Introduction: Drowning is a process that results from submersion or immersion which can lead to respiratory failure. Drowning, which is more related to the predominantly young male population in the world, constitutes the third cause of accidental deaths in the whole age groups, while it is the second cause in the 5-44 age group. Drowning is one of the causes of ARDS requiring mechanical ventilation support. High flow nasal oxygen (HFNO) may be useful as a new treatment method, however, the data are limited. In this case report, a patient with respiratory failure secondary to drowning treated with HFNO will be presented.

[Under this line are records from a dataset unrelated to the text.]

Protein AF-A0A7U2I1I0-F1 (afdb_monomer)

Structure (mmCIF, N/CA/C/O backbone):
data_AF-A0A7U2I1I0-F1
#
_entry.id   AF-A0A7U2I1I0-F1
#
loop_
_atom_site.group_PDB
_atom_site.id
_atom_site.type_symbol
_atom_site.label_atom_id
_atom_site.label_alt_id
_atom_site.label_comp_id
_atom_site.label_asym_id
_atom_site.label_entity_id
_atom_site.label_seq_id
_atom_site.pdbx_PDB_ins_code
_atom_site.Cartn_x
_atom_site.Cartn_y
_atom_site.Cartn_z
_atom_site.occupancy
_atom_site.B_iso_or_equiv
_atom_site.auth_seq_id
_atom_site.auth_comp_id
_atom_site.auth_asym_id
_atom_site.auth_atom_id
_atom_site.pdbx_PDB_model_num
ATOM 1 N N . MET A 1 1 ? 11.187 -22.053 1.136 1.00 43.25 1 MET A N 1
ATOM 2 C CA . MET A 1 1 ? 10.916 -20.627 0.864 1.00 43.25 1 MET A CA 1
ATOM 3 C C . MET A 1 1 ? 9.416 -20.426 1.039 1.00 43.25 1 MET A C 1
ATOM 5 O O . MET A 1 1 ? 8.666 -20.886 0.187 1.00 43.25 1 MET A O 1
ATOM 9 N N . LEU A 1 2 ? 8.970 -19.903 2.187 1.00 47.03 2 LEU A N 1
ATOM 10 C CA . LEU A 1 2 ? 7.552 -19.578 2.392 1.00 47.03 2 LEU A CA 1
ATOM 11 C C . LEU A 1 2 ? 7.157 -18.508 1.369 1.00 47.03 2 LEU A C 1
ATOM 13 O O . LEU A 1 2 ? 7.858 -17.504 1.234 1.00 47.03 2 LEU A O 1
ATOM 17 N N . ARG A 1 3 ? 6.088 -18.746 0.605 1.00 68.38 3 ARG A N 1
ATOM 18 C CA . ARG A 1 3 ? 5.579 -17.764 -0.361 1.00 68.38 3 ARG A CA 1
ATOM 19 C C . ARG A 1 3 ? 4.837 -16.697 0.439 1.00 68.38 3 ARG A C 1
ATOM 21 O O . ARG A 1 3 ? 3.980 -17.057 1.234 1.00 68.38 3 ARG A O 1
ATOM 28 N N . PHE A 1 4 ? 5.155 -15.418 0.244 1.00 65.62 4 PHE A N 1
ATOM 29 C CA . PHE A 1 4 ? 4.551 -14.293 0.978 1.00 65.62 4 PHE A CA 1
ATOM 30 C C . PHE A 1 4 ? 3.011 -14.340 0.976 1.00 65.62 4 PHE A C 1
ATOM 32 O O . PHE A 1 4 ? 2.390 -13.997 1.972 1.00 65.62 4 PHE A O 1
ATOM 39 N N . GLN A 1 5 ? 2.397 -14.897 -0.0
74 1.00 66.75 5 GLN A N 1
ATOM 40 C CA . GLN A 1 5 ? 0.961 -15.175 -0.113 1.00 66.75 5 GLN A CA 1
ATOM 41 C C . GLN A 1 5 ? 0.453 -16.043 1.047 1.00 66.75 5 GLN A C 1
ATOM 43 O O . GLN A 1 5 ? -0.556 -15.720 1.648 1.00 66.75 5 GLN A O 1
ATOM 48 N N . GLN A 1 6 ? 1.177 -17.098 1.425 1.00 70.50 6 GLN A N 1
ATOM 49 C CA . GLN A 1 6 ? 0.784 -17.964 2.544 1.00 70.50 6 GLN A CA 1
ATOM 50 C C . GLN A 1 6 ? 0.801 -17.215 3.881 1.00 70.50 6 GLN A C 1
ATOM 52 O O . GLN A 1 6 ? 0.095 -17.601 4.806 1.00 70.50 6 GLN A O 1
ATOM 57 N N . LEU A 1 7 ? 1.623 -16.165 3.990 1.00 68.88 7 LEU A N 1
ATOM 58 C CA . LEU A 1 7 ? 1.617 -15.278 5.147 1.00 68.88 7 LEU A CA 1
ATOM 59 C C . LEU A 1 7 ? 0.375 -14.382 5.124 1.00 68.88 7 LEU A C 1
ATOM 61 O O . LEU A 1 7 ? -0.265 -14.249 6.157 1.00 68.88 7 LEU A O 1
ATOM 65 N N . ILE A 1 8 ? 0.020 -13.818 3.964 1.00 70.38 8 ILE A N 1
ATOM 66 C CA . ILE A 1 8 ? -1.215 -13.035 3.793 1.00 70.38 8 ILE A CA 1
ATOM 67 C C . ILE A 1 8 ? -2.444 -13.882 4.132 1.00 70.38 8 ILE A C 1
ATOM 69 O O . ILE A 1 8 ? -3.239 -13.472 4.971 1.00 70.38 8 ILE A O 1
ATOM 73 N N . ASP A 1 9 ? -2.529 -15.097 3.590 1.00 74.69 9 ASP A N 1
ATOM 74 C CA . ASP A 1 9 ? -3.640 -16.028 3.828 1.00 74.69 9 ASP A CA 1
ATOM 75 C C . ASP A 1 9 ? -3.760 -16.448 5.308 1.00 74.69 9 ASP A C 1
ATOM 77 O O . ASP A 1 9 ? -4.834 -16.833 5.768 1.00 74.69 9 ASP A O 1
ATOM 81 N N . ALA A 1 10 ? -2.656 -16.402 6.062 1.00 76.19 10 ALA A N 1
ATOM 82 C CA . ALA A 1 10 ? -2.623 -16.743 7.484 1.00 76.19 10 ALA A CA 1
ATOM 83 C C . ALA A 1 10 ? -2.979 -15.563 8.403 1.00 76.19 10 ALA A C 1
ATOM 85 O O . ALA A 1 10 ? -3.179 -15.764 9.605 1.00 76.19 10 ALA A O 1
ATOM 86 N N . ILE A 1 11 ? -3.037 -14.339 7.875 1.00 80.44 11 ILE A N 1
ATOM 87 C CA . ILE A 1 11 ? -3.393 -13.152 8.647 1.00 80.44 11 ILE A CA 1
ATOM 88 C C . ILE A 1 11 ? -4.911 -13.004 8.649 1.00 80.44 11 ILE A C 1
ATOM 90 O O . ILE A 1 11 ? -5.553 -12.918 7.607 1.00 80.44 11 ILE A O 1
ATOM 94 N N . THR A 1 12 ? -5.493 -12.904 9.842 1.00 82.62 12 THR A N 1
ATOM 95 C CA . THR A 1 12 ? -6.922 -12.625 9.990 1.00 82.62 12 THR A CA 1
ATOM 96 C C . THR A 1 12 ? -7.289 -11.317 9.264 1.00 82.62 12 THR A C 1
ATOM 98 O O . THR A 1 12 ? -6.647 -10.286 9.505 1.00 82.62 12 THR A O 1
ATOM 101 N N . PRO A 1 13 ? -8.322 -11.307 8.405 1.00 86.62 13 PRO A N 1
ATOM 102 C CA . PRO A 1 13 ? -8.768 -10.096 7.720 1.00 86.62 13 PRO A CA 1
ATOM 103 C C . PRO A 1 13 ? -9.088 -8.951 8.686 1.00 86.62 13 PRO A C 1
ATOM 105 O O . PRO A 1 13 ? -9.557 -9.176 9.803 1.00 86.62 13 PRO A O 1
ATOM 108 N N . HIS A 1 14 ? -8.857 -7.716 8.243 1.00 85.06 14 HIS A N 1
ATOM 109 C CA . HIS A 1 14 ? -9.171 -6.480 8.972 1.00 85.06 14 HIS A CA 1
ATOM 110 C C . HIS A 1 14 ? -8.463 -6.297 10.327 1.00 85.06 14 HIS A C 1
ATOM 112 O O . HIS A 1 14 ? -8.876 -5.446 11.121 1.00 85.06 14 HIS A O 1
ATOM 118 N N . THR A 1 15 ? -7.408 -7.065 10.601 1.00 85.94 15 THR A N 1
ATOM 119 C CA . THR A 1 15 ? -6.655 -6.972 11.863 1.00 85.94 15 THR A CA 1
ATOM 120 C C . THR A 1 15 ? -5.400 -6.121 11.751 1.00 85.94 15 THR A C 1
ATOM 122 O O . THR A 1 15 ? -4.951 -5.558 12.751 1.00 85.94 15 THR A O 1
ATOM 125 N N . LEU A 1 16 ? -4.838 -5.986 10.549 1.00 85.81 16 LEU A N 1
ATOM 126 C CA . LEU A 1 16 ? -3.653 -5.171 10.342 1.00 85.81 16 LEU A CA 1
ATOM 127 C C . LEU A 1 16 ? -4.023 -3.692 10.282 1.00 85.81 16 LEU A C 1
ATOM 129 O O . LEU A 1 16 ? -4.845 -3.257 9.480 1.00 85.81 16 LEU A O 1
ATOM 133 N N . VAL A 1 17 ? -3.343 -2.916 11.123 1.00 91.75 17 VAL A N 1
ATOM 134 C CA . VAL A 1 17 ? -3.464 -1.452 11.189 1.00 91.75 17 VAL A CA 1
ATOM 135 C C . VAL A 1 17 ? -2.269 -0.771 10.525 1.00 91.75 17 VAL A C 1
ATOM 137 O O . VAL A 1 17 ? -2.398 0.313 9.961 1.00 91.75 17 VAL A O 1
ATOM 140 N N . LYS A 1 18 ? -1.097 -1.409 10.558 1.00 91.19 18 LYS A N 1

Case Presentation: A 50-year-old female with history of hypertension; declared that she was started to wheeze and cough while swimming in the sea, and does not remember the afterwards. Her relatives stated that she was under water for about a minute. She was then taken to the shore immediately and transported to the district hospital. In physical examination, the patient was unconscious (GCS 3), hypothermic, hypoxic and pupils were isochoric. After stabilization, she was referred to the emergency room of our center. During initial inspectation, the eyes were open spontaneously, she was cooperative, and oriented; blood pressure:153/90mmgH; pulse:90/min; respiratory rate:28/min; body temperature:36.5°C; oxygen saturation:95%(with BPAP support). Her physical examination revealed peripheral cyanosis and occasional rales in lung auscultation. The patient had infiltrations and ground glass opacities in all lobes on chest x-ray and thorax CT scan. She was admitted to the Pulmonary Diseases Intensive Care Unit because of the need for advanced respiratory support and close monitoring. ABG value at admision was pH:7.306, PCO2:41.9 mmHg, PO2:79.4 mmHg, Lactate:3.2 mmol/L, HCO3:20.0 mmol/L, O2 Sat:93.6%. The patient underwent rapid HFNO support. At the beginning, 60 l/min flow and 60% FiO2 support was initiated. As her general condition, respiratory distress and oxygenation value (satO2>%92) of the patient were recovered, the level of treatment support was gradually decreased. On the third day of hospitalization respiratory support switched to the reservoir oxygen mask. The patient was discharged on the 7th day of hospitalization. Control visit at fourth month revealed that her clinical and physical examination findings were within normal limits with normal pulmonary function tests (FVC:3.10 lt 91%, FEV1:2.27 lt 78%, FEV1/FVC:73.08%).
Conclusion: High-flow nasal oxygen may be a suitable treatment option in selected patients with hypoxemic respiratory failure due to drowning.